- [PROBLEM DESCRIPTION]:
All that should come back is the lines of the data below from the one containing "ATOM 80 N N" to the one containing "ATOM 89 C CA", inclusive, exactly as they stand.

Dataset excerpts
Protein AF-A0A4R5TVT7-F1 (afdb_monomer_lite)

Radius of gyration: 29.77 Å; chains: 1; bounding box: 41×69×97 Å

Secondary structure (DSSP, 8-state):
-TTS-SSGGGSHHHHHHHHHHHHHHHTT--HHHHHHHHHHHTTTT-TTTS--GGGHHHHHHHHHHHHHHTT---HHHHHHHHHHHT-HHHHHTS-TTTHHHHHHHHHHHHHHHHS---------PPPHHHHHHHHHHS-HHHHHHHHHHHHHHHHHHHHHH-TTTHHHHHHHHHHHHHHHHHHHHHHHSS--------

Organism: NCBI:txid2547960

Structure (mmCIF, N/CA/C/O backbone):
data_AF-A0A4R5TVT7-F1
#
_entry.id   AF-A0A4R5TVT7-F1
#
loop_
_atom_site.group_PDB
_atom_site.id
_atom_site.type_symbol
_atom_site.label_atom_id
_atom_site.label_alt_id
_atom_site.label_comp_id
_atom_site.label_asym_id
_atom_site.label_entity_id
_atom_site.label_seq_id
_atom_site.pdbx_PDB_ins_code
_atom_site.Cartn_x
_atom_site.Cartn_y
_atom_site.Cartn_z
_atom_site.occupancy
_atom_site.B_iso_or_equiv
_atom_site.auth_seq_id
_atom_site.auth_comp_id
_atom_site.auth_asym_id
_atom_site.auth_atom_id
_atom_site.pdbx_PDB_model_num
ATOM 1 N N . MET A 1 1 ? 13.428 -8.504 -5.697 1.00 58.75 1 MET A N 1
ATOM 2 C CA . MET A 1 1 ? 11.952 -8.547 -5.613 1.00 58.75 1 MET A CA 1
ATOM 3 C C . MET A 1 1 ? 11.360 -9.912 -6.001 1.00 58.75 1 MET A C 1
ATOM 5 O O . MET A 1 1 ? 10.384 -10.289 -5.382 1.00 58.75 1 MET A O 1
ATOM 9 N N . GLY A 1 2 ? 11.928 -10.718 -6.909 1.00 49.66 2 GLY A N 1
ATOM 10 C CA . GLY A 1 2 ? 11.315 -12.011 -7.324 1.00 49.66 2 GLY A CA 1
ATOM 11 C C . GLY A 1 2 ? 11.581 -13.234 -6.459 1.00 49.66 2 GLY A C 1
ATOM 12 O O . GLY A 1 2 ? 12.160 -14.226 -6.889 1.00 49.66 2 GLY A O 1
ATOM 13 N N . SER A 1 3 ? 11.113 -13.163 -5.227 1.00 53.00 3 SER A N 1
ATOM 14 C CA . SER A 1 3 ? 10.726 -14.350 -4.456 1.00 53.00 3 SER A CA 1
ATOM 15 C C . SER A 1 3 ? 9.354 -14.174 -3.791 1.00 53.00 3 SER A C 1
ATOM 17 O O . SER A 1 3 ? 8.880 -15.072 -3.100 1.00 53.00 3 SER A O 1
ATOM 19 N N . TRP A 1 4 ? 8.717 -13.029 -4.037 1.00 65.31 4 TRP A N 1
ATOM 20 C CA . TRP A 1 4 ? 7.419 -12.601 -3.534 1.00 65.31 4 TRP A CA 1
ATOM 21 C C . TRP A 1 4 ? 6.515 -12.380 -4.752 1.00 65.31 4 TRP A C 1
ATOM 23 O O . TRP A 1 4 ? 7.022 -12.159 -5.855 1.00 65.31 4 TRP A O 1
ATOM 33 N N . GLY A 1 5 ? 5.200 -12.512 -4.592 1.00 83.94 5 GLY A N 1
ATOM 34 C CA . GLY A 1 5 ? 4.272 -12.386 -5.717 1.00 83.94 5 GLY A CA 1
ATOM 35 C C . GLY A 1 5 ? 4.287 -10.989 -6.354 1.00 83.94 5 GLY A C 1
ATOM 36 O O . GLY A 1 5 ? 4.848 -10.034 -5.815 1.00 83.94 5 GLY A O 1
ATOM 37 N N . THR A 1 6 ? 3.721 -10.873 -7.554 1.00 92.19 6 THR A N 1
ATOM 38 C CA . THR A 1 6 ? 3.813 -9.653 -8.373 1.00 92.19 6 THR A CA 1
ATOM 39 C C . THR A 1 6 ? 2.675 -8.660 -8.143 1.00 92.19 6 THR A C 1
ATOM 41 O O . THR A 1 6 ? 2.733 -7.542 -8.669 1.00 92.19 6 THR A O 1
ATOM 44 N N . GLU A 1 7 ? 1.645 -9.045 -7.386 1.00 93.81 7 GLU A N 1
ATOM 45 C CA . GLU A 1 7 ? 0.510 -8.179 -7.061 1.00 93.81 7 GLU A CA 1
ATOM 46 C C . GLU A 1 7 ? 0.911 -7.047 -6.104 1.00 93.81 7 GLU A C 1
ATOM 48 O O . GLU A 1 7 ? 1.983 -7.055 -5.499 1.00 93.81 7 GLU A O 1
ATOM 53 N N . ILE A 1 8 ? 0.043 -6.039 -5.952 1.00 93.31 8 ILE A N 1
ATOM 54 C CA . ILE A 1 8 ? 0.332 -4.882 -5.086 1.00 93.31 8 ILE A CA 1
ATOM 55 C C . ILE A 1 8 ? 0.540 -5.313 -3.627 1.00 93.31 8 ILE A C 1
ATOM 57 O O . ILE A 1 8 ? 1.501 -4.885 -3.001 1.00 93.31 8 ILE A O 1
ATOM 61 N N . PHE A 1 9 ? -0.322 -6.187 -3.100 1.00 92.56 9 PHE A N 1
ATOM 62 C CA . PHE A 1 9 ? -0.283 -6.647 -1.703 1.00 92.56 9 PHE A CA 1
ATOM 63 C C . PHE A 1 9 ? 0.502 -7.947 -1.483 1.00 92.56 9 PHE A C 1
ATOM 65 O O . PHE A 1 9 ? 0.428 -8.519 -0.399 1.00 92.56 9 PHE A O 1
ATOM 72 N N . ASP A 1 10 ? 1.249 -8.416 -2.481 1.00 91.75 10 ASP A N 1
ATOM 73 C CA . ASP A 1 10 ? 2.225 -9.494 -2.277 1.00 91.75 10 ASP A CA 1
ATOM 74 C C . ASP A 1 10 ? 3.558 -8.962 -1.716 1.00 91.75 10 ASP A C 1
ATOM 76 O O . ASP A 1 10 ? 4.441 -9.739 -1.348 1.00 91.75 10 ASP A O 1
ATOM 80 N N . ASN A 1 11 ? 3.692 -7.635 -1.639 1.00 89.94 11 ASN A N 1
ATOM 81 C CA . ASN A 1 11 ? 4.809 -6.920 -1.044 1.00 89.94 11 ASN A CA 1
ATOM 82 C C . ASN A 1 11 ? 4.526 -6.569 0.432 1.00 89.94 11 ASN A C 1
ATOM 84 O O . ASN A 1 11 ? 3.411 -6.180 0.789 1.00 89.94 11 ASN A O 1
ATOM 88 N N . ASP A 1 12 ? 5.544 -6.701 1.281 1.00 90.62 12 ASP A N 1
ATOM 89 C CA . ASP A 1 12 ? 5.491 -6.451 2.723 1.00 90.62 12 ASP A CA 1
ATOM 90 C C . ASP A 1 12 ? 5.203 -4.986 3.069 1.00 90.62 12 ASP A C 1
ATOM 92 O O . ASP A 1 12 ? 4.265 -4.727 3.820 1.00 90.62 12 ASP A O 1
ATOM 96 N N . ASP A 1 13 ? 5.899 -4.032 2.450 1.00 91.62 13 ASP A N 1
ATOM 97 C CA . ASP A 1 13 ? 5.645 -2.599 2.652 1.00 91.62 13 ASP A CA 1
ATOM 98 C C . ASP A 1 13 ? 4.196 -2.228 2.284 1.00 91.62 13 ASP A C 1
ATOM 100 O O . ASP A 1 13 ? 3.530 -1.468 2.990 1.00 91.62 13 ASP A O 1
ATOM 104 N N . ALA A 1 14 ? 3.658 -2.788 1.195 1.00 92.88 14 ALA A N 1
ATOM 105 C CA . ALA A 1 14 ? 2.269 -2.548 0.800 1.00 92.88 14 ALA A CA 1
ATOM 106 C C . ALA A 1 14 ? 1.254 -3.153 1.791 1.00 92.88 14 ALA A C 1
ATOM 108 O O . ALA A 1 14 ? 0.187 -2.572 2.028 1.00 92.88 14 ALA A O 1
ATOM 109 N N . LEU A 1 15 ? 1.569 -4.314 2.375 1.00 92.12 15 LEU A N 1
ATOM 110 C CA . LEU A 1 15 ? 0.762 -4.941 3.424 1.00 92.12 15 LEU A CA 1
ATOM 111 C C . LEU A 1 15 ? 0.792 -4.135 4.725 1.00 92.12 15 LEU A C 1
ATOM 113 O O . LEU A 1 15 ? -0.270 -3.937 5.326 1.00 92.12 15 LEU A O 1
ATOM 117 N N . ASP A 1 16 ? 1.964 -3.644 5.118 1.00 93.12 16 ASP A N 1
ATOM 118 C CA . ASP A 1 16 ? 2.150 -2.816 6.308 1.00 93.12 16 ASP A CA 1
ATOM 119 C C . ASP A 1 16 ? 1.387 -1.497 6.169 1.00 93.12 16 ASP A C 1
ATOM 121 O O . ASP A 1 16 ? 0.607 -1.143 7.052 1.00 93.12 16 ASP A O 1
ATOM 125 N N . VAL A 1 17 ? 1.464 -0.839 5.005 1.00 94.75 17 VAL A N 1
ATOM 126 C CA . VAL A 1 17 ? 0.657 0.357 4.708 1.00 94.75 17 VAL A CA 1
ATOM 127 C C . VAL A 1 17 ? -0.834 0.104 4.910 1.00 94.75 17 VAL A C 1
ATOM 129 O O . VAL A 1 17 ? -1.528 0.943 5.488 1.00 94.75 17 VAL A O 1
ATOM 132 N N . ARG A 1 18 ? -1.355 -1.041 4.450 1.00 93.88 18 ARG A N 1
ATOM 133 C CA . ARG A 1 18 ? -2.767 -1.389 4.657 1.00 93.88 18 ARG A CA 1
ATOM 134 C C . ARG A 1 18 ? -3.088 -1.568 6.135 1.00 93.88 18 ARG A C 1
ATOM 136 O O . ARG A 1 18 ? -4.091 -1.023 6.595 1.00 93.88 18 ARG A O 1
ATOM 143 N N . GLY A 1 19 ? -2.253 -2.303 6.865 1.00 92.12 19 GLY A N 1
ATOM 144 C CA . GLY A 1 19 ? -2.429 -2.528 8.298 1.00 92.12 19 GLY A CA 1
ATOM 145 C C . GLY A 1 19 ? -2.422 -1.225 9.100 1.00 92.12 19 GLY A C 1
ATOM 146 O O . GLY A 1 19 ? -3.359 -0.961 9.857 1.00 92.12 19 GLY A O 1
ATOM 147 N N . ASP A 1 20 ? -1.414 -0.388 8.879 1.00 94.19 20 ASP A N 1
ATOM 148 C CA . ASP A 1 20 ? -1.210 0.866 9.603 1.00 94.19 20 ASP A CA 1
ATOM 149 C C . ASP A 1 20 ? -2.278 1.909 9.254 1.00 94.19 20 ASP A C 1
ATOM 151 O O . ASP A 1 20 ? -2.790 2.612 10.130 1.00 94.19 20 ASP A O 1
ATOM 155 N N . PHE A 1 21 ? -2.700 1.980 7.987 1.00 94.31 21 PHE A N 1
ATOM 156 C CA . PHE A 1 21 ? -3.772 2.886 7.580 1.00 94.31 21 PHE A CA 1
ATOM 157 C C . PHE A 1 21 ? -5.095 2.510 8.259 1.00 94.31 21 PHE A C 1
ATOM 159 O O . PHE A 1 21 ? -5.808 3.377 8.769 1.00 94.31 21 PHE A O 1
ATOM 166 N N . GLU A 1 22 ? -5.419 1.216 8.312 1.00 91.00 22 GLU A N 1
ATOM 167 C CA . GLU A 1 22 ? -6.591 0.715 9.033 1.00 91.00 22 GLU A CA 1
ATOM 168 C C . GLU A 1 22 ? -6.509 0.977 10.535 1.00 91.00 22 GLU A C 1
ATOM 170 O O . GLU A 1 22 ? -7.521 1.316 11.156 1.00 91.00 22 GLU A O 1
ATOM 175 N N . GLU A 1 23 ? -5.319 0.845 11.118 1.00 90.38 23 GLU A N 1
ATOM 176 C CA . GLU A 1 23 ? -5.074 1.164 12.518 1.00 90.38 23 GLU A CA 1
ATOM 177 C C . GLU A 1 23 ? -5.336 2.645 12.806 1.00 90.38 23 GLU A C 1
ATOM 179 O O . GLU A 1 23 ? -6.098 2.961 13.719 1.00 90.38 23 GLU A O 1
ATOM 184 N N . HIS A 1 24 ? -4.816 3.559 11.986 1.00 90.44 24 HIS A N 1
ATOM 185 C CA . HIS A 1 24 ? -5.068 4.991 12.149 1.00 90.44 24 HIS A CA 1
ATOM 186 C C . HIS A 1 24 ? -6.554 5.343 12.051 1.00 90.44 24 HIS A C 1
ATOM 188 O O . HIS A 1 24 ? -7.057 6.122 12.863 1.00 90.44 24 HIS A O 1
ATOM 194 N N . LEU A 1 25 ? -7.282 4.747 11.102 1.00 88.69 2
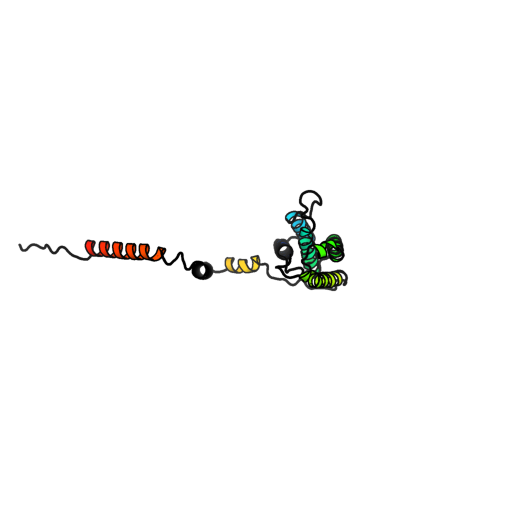5 LEU A N 1
ATOM 195 C CA . LEU A 1 25 ? -8.732 4.936 11.017 1.00 88.69 25 LEU A CA 1
ATOM 196 C C . LEU A 1 25 ? -9.451 4.400 12.264 1.00 88.69 25 LEU A C 1
ATOM 198 O O . LEU A 1 25 ? -10.408 5.014 12.738 1.00 88.69 25 LEU A O 1
ATOM 202 N N . ALA A 1 26 ? -9.002 3.268 12.815 1.00 86.25 26 ALA A N 1
ATOM 203 C CA . ALA A 1 26 ? -9.564 2.697 14.038 1.00 86.25 26 ALA A CA 1
ATOM 204 C C . ALA A 1 26 ? -9.291 3.565 15.281 1.00 86.25 26 ALA A C 1
ATOM 206 O O . ALA A 1 26 ? -10.121 3.608 16.188 1.00 86.25 26 ALA A O 1
ATOM 207 N N . GLU A 1 27 ? -8.174 4.292 15.302 1.00 88.44 27 GLU A N 1
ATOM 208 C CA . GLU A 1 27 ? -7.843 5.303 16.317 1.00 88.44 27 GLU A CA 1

- [RESPONSE AREA]:
ATOM 80 N N . ASN A 1 11 ? 3.692 -7.635 -1.639 1.00 89.94 11 ASN A N 1
ATOM 81 C CA . ASN A 1 11 ? 4.809 -6.920 -1.044 1.00 89.94 11 ASN A CA 1
ATOM 82 C C . ASN A 1 11 ? 4.526 -6.569 0.432 1.00 89.94 11 ASN A C 1
ATOM 84 O O . ASN A 1 11 ? 3.411 -6.180 0.789 1.00 89.94 11 ASN A O 1
ATOM 88 N N . ASP A 1 12 ? 5.544 -6.701 1.281 1.00 90.62 12 ASP A N 1
ATOM 89 C CA . ASP A 1 12 ? 5.491 -6.451 2.723 1.00 90.62 12 ASP A CA 1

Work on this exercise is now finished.